In the embodiment, the fractionation device 11 comprises two internal heaters 23 and in the reactor jacket. The quenched effluent is then passed through line 30 into a trap 31 passed, which can consist of one or more separation vessels. The separator is used in this case Conditions maintained that a hydrogen-containing gas is separated. This is done through the Leitun 27 in the manner explained above to the reac

tion zone 29 returned. It is clear that there is a hydrogen Supplementary gas stream is additionally fed into line 27 from a source (not shown) can be. The liquid accumulating in the separator is drawn off through line 32 and part of it is used in the above-mentioned manner through the line 33 as a quenching liquid tu returned to the reactor 29 ;. The remaining Separator liquid flows on through line S2 into a stripping zone 34, in which such conditions be maintained that an overhead flow of substances under normal conditions is gaseous will. This is withdrawn through line 35 and generally into the fuel system Refinery introduced. The composition of the overhead flow in line 35 is 1.6 Moles / hour Hydrogen, 8.2 moles / hour Methane, 2.8

Moles / hour Ethane and 0.3 mol / hour Benzene. The stripping column 34 is under operating conditions with an overhead temperature of 41 ° C and a Overhead pressure of 14.8 atii as well as a ground temperature of 221 ° C and a ground pressure of 15.0 aiii driven.

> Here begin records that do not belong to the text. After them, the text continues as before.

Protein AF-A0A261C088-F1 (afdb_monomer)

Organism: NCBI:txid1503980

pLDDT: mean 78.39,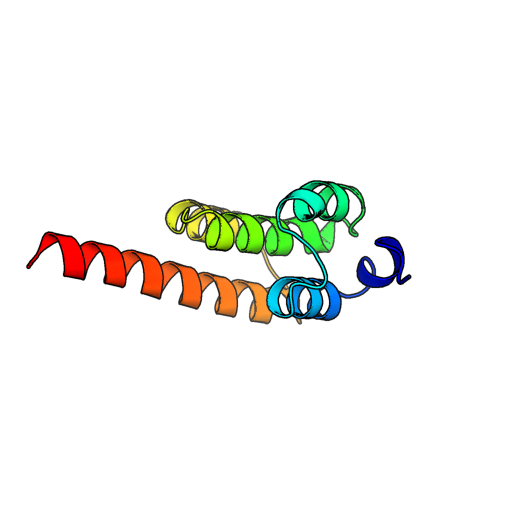 std 12.56, range [49.22, 95.88]

Foldseek 3Di:
DDDLLVPQVDVVSVVVCVVVVVDDLVCLVVSLVNHDPLCNLLSQLVNCLVVLNLVVLVVSLVVDDDDDVRVVSSVVSNVSSVVSVVVVVVVVVD

Radius of gyration: 13.87 Å; Cα contacts (8 Å, |Δi|>4): 70; chains: 1; bounding box: 40×26×38 Å

Solvent-accessible surface area (backbone atoms only — not comparable to full-atom values): 5472 Å² total; per-residue (Å²): 133,87,58,76,73,78,35,42,85,38,70,68,52,43,52,51,30,44,75,68,59,77,42,53,77,89,52,48,66,63,44,53,74,64,31,56,79,88,49,41,65,55,51,52,30,51,51,22,48,76,68,75,33,32,70,55,26,51,50,54,57,73,76,49,91,62,58,80,69,52,38,57,52,46,49,54,51,46,55,53,22,52,53,51,53,51,58,49,56,59,61,76,76,109

Sequence (94 aa):
MTELSDYGDDIIVVFAAVLNEDIKFNQLPSLLEAAPTSWAPNIAMLMAVMEDRPVEAFRICGDHEFDGVQKVIAWILLECAMEMIKGEEDKENH

Structure (mmCIF, N/CA/C/O backbone):
data_AF-A0A261C088-F1
#
_entry.id   AF-A0A261C088-F1
#
loop_
_atom_site.group_PDB
_atom_site.id
_atom_site.type_symbol
_atom_site.label_atom_id
_atom_site.label_alt_id
_atom_site.label_comp_id
_atom_site.label_asym_id
_atom_site.label_entity_id
_atom_site.label_seq_id
_atom_site.pdbx_PDB_ins_code
_atom_site.Cartn_x
_atom_site.Cartn_y
_atom_site.Cartn_z
_atom_site.occupancy
_atom_site.B_iso_or_equiv
_atom_site.auth_seq_id
_atom_site.auth_comp_id
_atom_site.auth_asym_id
_atom_site.auth_atom_id
_atom_site.pdbx_PDB_model_num
ATOM 1 N N . MET A 1 1 ? 20.559 -15.877 -1.043 1.00 49.22 1 MET A N 1
ATOM 2 C CA . MET A 1 1 ? 20.043 -14.614 -0.488 1.00 49.22 1 MET A CA 1
ATOM 3 C C . MET A 1 1 ? 19.539 -13.851 -1.691 1.00 49.22 1 MET A C 1
ATOM 5 O O . MET A 1 1 ? 20.346 -13.637 -2.582 1.00 49.22 1 MET A O 1
ATOM 9 N N . THR A 1 2 ? 18.236 -13.611 -1.788 1.00 56.22 2 THR A N 1
ATOM 10 C CA . THR A 1 2 ? 17.635 -12.846 -2.894 1.00 56.22 2 THR A CA 1
ATOM 11 C C . THR A 1 2 ? 17.908 -11.362 -2.653 1.00 56.22 2 THR A C 1
ATOM 13 O O . THR A 1 2 ? 17.781 -10.918 -1.508 1.00 56.22 2 THR A O 1
ATOM 16 N N . GLU A 1 3 ? 18.341 -10.615 -3.666 1.00 62.47 3 GLU A N 1
ATOM 17 C CA . GLU A 1 3 ? 18.668 -9.193 -3.519 1.00 62.47 3 GLU A CA 1
ATOM 18 C C . GLU A 1 3 ? 17.399 -8.338 -3.667 1.00 62.47 3 GLU A C 1
ATOM 20 O O . GLU A 1 3 ? 16.464 -8.704 -4.372 1.00 62.47 3 GLU A O 1
ATOM 25 N N . LEU A 1 4 ? 17.334 -7.184 -2.991 1.00 58.75 4 LEU A N 1
ATOM 26 C CA . LEU A 1 4 ? 16.168 -6.281 -3.044 1.00 58.75 4 LEU A CA 1
ATOM 27 C C . LEU A 1 4 ? 15.855 -5.796 -4.474 1.00 58.75 4 LEU A C 1
ATOM 29 O O . LEU A 1 4 ? 14.696 -5.544 -4.795 1.00 58.75 4 LEU A O 1
ATOM 33 N N . SER A 1 5 ? 16.872 -5.717 -5.338 1.00 61.16 5 SER A N 1
ATOM 34 C CA . SER A 1 5 ? 16.736 -5.395 -6.763 1.00 61.16 5 SER A CA 1
ATOM 35 C C . SER A 1 5 ? 15.949 -6.438 -7.552 1.00 61.16 5 SER A C 1
ATOM 37 O O . SER A 1 5 ? 15.309 -6.074 -8.531 1.00 61.16 5 SER A O 1
ATOM 39 N N . ASP A 1 6 ? 15.938 -7.701 -7.115 1.00 61.94 6 ASP A N 1
ATOM 40 C CA . ASP A 1 6 ? 15.230 -8.787 -7.808 1.00 61.94 6 ASP A CA 1
ATOM 41 C C . ASP A 1 6 ? 13.700 -8.624 -7.715 1.00 61.94 6 ASP A C 1
ATOM 43 O O . ASP A 1 6 ? 12.956 -9.215 -8.495 1.00 61.94 6 ASP A O 1
ATOM 47 N N . TYR A 1 7 ? 13.228 -7.809 -6.764 1.00 61.84 7 TYR A N 1
ATOM 48 C CA . TYR A 1 7 ? 11.813 -7.509 -6.538 1.00 61.84 7 TYR A CA 1
ATOM 49 C C . TYR A 1 7 ? 11.358 -6.213 -7.223 1.00 61.84 7 TYR A C 1
ATOM 51 O O . TYR A 1 7 ? 10.162 -6.005 -7.393 1.00 61.84 7 TYR A O 1
ATOM 59 N N . GLY A 1 8 ? 12.288 -5.330 -7.607 1.00 57.62 8 GLY A N 1
ATOM 60 C CA . GLY A 1 8 ? 11.972 -3.981 -8.093 1.00 57.62 8 GLY A CA 1
ATOM 61 C C . GLY A 1 8 ? 11.223 -3.946 -9.428 1.00 57.62 8 GLY A C 1
ATOM 62 O O . GLY A 1 8 ? 10.530 -2.970 -9.710 1.00 57.62 8 GLY A O 1
ATOM 63 N N . ASP A 1 9 ? 11.322 -5.013 -10.223 1.00 63.81 9 ASP A N 1
ATOM 64 C CA . ASP A 1 9 ? 10.743 -5.072 -11.568 1.00 63.81 9 ASP A CA 1
ATOM 65 C C . ASP A 1 9 ? 9.263 -5.490 -11.587 1.00 63.81 9 ASP A C 1
ATOM 67 O O . ASP A 1 9 ? 8.561 -5.209 -12.562 1.00 63.81 9 ASP A O 1
ATOM 71 N N . ASP A 1 10 ? 8.759 -6.122 -10.521 1.00 71.69 10 ASP A N 1
ATOM 72 C CA . ASP A 1 10 ? 7.377 -6.602 -10.450 1.00 71.69 10 ASP A CA 1
ATOM 73 C C . ASP A 1 10 ? 6.764 -6.362 -9.064 1.00 71.69 10 ASP A C 1
ATOM 75 O O . ASP A 1 10 ? 7.073 -7.022 -8.068 1.00 71.69 10 ASP A O 1
ATOM 79 N N . ILE A 1 11 ? 5.823 -5.418 -9.021 1.00 69.75 11 ILE A N 1
ATOM 80 C CA . ILE A 1 11 ? 5.080 -5.039 -7.819 1.00 69.75 11 ILE A CA 1
ATOM 81 C C . ILE A 1 11 ? 4.352 -6.229 -7.176 1.00 69.75 11 ILE A C 1
ATOM 83 O O . ILE A 1 11 ? 4.183 -6.252 -5.959 1.00 69.75 11 ILE A O 1
ATOM 87 N N . ILE A 1 12 ? 3.953 -7.247 -7.949 1.00 68.12 12 ILE A N 1
ATOM 88 C CA . ILE A 1 12 ? 3.303 -8.447 -7.411 1.00 68.12 12 ILE A CA 1
ATOM 89 C C . ILE A 1 12 ? 4.296 -9.230 -6.552 1.00 68.12 12 ILE A C 1
ATOM 91 O O . ILE A 1 12 ? 3.920 -9.756 -5.505 1.00 68.12 12 ILE A O 1
ATOM 95 N N . VAL A 1 13 ? 5.568 -9.267 -6.952 1.00 71.06 13 VAL A N 1
ATOM 96 C CA . VAL A 1 13 ? 6.629 -9.949 -6.204 1.00 71.06 13 VAL A CA 1
ATOM 97 C C . VAL A 1 13 ? 6.956 -9.168 -4.931 1.00 71.06 13 VAL A C 1
ATOM 99 O O . VAL A 1 13 ? 7.094 -9.785 -3.878 1.00 71.06 13 VAL A O 1
ATOM 102 N N . VAL A 1 14 ? 6.975 -7.828 -4.976 1.00 69.38 14 VAL A N 1
ATOM 103 C CA . VAL A 1 14 ? 7.101 -6.986 -3.767 1.00 69.38 14 VAL A CA 1
ATOM 104 C C . VAL A 1 14 ? 5.963 -7.272 -2.786 1.00 69.38 14 VAL A C 1
ATOM 106 O O . VAL A 1 14 ? 6.212 -7.542 -1.614 1.00 69.38 14 VAL A O 1
ATOM 109 N N . PHE A 1 15 ? 4.715 -7.264 -3.259 1.00 71.88 15 PHE A N 1
ATOM 110 C CA . PHE A 1 15 ? 3.544 -7.530 -2.422 1.00 71.88 15 PHE A CA 1
ATOM 111 C C . PHE A 1 15 ? 3.575 -8.935 -1.824 1.00 71.88 15 PHE A C 1
ATOM 113 O O . PHE A 1 15 ? 3.374 -9.095 -0.622 1.00 71.88 15 PHE A O 1
ATOM 120 N N . ALA A 1 16 ? 3.863 -9.951 -2.638 1.00 69.56 16 ALA A N 1
ATOM 121 C CA . ALA A 1 16 ? 3.968 -11.327 -2.174 1.00 69.56 16 ALA A CA 1
ATOM 122 C C . ALA A 1 16 ? 5.081 -11.491 -1.128 1.00 69.56 16 ALA A C 1
ATOM 124 O O . ALA A 1 16 ? 4.863 -12.142 -0.112 1.00 69.56 16 ALA A O 1
ATOM 125 N N . ALA A 1 17 ? 6.244 -10.871 -1.333 1.00 72.19 17 ALA A N 1
ATOM 126 C CA . ALA A 1 17 ? 7.370 -10.948 -0.406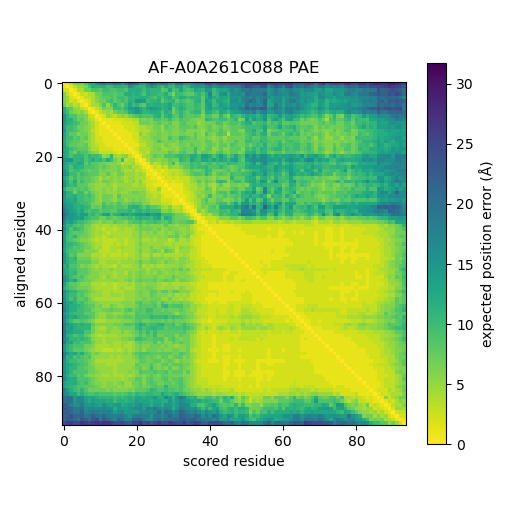 1.00 72.19 17 ALA A CA 1
ATOM 127 C C . ALA A 1 17 ? 7.096 -10.225 0.923 1.00 72.19 17 ALA A C 1
ATOM 129 O O . ALA A 1 17 ? 7.499 -10.698 1.983 1.00 72.19 17 ALA A O 1
ATOM 130 N N . VAL A 1 18 ? 6.370 -9.106 0.893 1.00 70.38 18 VAL A N 1
ATOM 131 C CA . VAL A 1 18 ? 5.932 -8.408 2.111 1.00 70.38 18 VAL A CA 1
ATOM 132 C C . VAL A 1 18 ? 4.912 -9.249 2.883 1.00 70.38 18 VAL A C 1
ATOM 134 O O . VAL A 1 18 ? 5.040 -9.406 4.095 1.00 70.38 18 VAL A O 1
ATOM 137 N N . LEU A 1 19 ? 3.935 -9.842 2.188 1.00 70.31 19 LEU A N 1
ATOM 138 C CA . LEU A 1 19 ? 2.923 -10.714 2.797 1.00 70.31 19 LEU A CA 1
ATOM 139 C C . LEU A 1 19 ? 3.513 -12.026 3.340 1.00 70.31 19 LEU A C 1
ATOM 141 O O . LEU A 1 19 ? 3.038 -12.527 4.355 1.00 70.31 19 LEU A O 1
ATOM 145 N N . ASN A 1 20 ? 4.552 -12.565 2.698 1.00 75.31 20 ASN A N 1
ATOM 146 C CA . ASN A 1 20 ? 5.268 -13.766 3.146 1.00 75.31 20 ASN A CA 1
ATOM 147 C C . ASN A 1 20 ? 6.337 -13.482 4.218 1.00 75.31 20 ASN A C 1
ATOM 149 O O . ASN A 1 20 ? 7.058 -14.394 4.612 1.00 75.31 20 ASN A O 1
ATOM 153 N N . GLU A 1 21 ? 6.454 -12.237 4.693 1.00 67.94 21 GLU A N 1
ATOM 154 C CA . GLU A 1 21 ? 7.500 -11.769 5.613 1.00 67.94 21 GLU A CA 1
ATOM 155 C C . GLU A 1 21 ? 8.954 -11.902 5.114 1.00 67.94 21 GLU A C 1
ATOM 157 O O . GLU A 1 21 ? 9.896 -11.715 5.897 1.00 67.94 21 GLU A O 1
ATOM 162 N N . ASP A 1 22 ? 9.146 -12.179 3.824 1.00 64.81 22 ASP A N 1
ATOM 163 C CA . ASP A 1 22 ? 10.455 -12.214 3.167 1.00 64.81 22 ASP A CA 1
ATOM 164 C C . ASP A 1 22 ? 11.091 -10.814 3.128 1.00 64.81 22 ASP A C 1
ATOM 166 O O . ASP A 1 22 ? 12.315 -10.674 3.178 1.00 64.81 22 ASP A O 1
ATOM 170 N N . ILE A 1 23 ? 10.254 -9.772 3.092 1.00 65.88 23 ILE A N 1
ATOM 171 C CA . ILE A 1 23 ? 10.641 -8.364 3.214 1.00 65.88 23 ILE A CA 1
ATOM 172 C C . ILE A 1 23 ? 10.056 -7.814 4.512 1.00 65.88 23 ILE A C 1
ATOM 174 O O . ILE A 1 23 ? 8.842 -7.799 4.719 1.00 65.88 23 ILE A O 1
ATOM 178 N N . LYS A 1 24 ? 10.927 -7.335 5.403 1.00 69.19 24 LYS A N 1
ATOM 179 C CA . LYS A 1 24 ? 10.503 -6.697 6.652 1.00 69.19 24 LYS A CA 1
ATOM 180 C C . LYS A 1 24 ? 10.066 -5.260 6.390 1.00 69.19 24 LYS A C 1
ATOM 182 O O . LYS A 1 24 ? 10.591 -4.581 5.512 1.00 69.19 24 LYS A O 1
ATOM 187 N N . PHE A 1 25 ? 9.131 -4.775 7.206 1.00 65.50 25 PHE A N 1
ATOM 188 C CA . PHE A 1 25 ? 8.542 -3.441 7.067 1.00 65.50 25 PHE A CA 1
ATOM 189 C C . PHE A 1 25 ? 9.589 -2.315 6.941 1.00 65.50 25 PHE A C 1
ATOM 191 O O . PHE A 1 25 ? 9.478 -1.433 6.098 1.00 65.50 25 PHE A O 1
ATOM 198 N N . ASN A 1 26 ? 10.671 -2.386 7.719 1.00 70.25 26 ASN A N 1
ATOM 199 C CA . ASN A 1 26 ? 11.764 -1.408 7.700 1.00 70.25 26 ASN A CA 1
ATOM 200 C C . ASN A 1 26 ? 12.608 -1.403 6.407 1.00 70.25 26 ASN A C 1
ATOM 202 O O . ASN A 1 26 ? 13.456 -0.529 6.252 1.00 70.25 26 ASN A O 1
ATOM 206 N N . GLN A 1 27 ? 12.396 -2.356 5.498 1.00 67.50 27 GLN A N 1
ATOM 207 C CA . GLN A 1 27 ? 13.051 -2.440 4.189 1.00 67.50 27 GLN A CA 1
ATOM 208 C C . GLN A 1 27 ? 12.182 -1.853 3.061 1.00 67.50 27 GLN A C 1
ATOM 210 O O . GLN A 1 27 ? 12.695 -1.596 1.972 1.00 67.50 27 GLN A O 1
ATOM 215 N N . LEU A 1 28 ? 10.894 -1.583 3.318 1.00 66.69 28 LEU A N 1
ATOM 216 C CA . LEU A 1 28 ? 9.972 -0.960 2.359 1.00 66.69 28 LEU A CA 1
ATOM 217 C C . LEU A 1 28 ? 10.403 0.440 1.891 1.00 66.69 28 LEU A C 1
ATOM 219 O O . LEU A 1 28 ? 10.289 0.696 0.694 1.00 66.69 28 LEU A O 1
ATOM 223 N N . PRO A 1 29 ? 10.948 1.335 2.745 1.00 69.25 29 PRO A N 1
ATOM 224 C CA . PRO A 1 29 ? 11.428 2.638 2.279 1.00 69.25 29 PRO A CA 1
ATOM 225 C C . PRO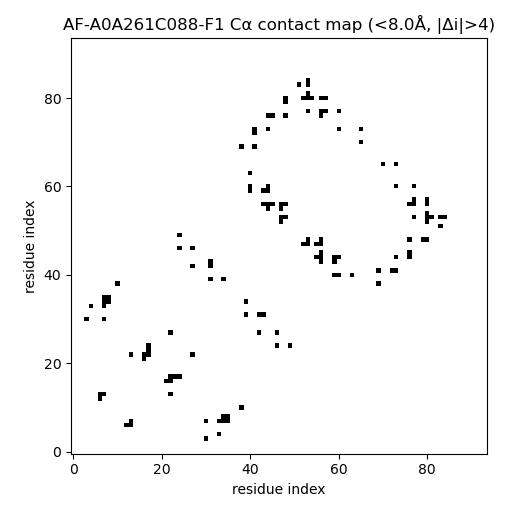 A 1 29 ? 12.549 2.519 1.239 1.00 69.25 29 PRO A C 1
ATOM 227 O O . PRO A 1 29 ? 12.545 3.228 0.239 1.00 69.25 29 PRO A O 1
ATOM 230 N N . SER A 1 30 ? 13.474 1.573 1.424 1.00 69.25 30 SER A N 1
ATOM 231 C CA . SER A 1 30 ? 14.557 1.327 0.463 1.00 69.25 30 SER A CA 1
ATOM 232 C C . SER A 1 30 ? 14.052 0.731 -0.854 1.00 69.25 30 SER A C 1
ATOM 234 O O . SER A 1 30 ? 14.636 0.988 -1.902 1.00 69.25 30 SER A O 1
ATOM 236 N N . LEU A 1 31 ? 12.954 -0.032 -0.826 1.00 65.44 31 LEU A N 1
ATOM 237 C CA . LEU A 1 31 ? 12.270 -0.499 -2.037 1.00 65.44 31 LEU A CA 1
ATOM 238 C C . LEU A 1 31 ? 11.543 0.631 -2.7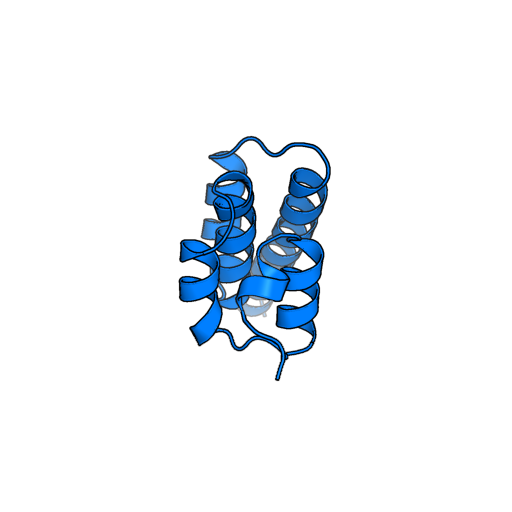55 1.00 65.44 31 LEU A C 1
ATOM 240 O O . LEU A 1 31 ? 11.590 0.690 -3.976 1.00 65.44 31 LEU A O 1
ATOM 244 N N . LEU A 1 32 ? 10.908 1.537 -2.012 1.00 65.06 32 LEU A N 1
ATOM 245 C CA . LEU A 1 32 ? 10.262 2.719 -2.577 1.00 65.06 32 LEU A CA 1
ATOM 246 C C . LEU A 1 32 ? 11.268 3.604 -3.329 1.00 65.06 32 LEU A C 1
ATOM 248 O O . LEU A 1 32 ? 10.946 4.126 -4.391 1.00 65.06 32 LEU A O 1
ATOM 252 N N . GLU A 1 33 ? 12.487 3.744 -2.802 1.00 66.88 33 GLU A N 1
ATOM 253 C CA . GLU A 1 33 ? 13.574 4.485 -3.456 1.00 66.88 33 GLU A CA 1
ATOM 254 C C . GLU A 1 33 ? 14.146 3.765 -4.690 1.00 66.88 33 GLU A C 1
ATOM 256 O O . GLU A 1 33 ? 14.630 4.423 -5.612 1.00 66.88 33 GLU A O 1
ATOM 261 N N . ALA A 1 34 ? 14.101 2.429 -4.713 1.00 65.94 34 ALA A N 1
ATOM 262 C CA . ALA A 1 34 ? 14.672 1.600 -5.776 1.00 65.94 34 ALA A CA 1
ATOM 263 C C . ALA A 1 34 ? 13.675 1.225 -6.888 1.00 65.94 34 ALA A C 1
ATOM 265 O O . ALA A 1 34 ? 14.095 0.841 -7.980 1.00 65.94 34 ALA A O 1
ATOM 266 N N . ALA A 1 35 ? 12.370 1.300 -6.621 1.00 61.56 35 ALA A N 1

The bottom product of the stripping column is a benzene concentrate; it is through line 36 withdrawn and in the illustrated embodiment in a conventional clay treatment zone 37 passed to remove impurities that will eventually change the color of the fractionating column 11 obtained as a product in the manner explained above Benzene would affect. The clay-treated benzene-containing stream is through the line 12 withdrawn and fed into the fractionation column 11 in the manner explained above.

1 sheet of drawings

309 651 /:

Claims (2)

Patent claims: 1. Process for the preparation of benzene from hydrocarbon mixtures containing 50 to 80 mol percent toluene, which mainly still contain benzene and a little xylenes, by distillation and dealkylation, characterized in that the above-mentioned feed is in the middle part of a fractionating column initiates, separately therefrom, the effluent of a toluene dealkylation zone introduces, with the aid of at least two heaters arranged inside the column, those boiling below benzene Hydrocarbons are distilled off overhead, benzene is drawn off below the top of the column and wins as a process product, at the lower part of the column consists mainly of toluene Seitenistiomfraktion withdraws and into the toluene dealkylation zone recycled, while the heavy aromatic hydrocarbons are withdrawn from the bottom of the column and from the System removed. 2. The method according to claim 1, characterized in that one consists mainly of toluene withdraws existing side stream fraction at a point between the top two heaters.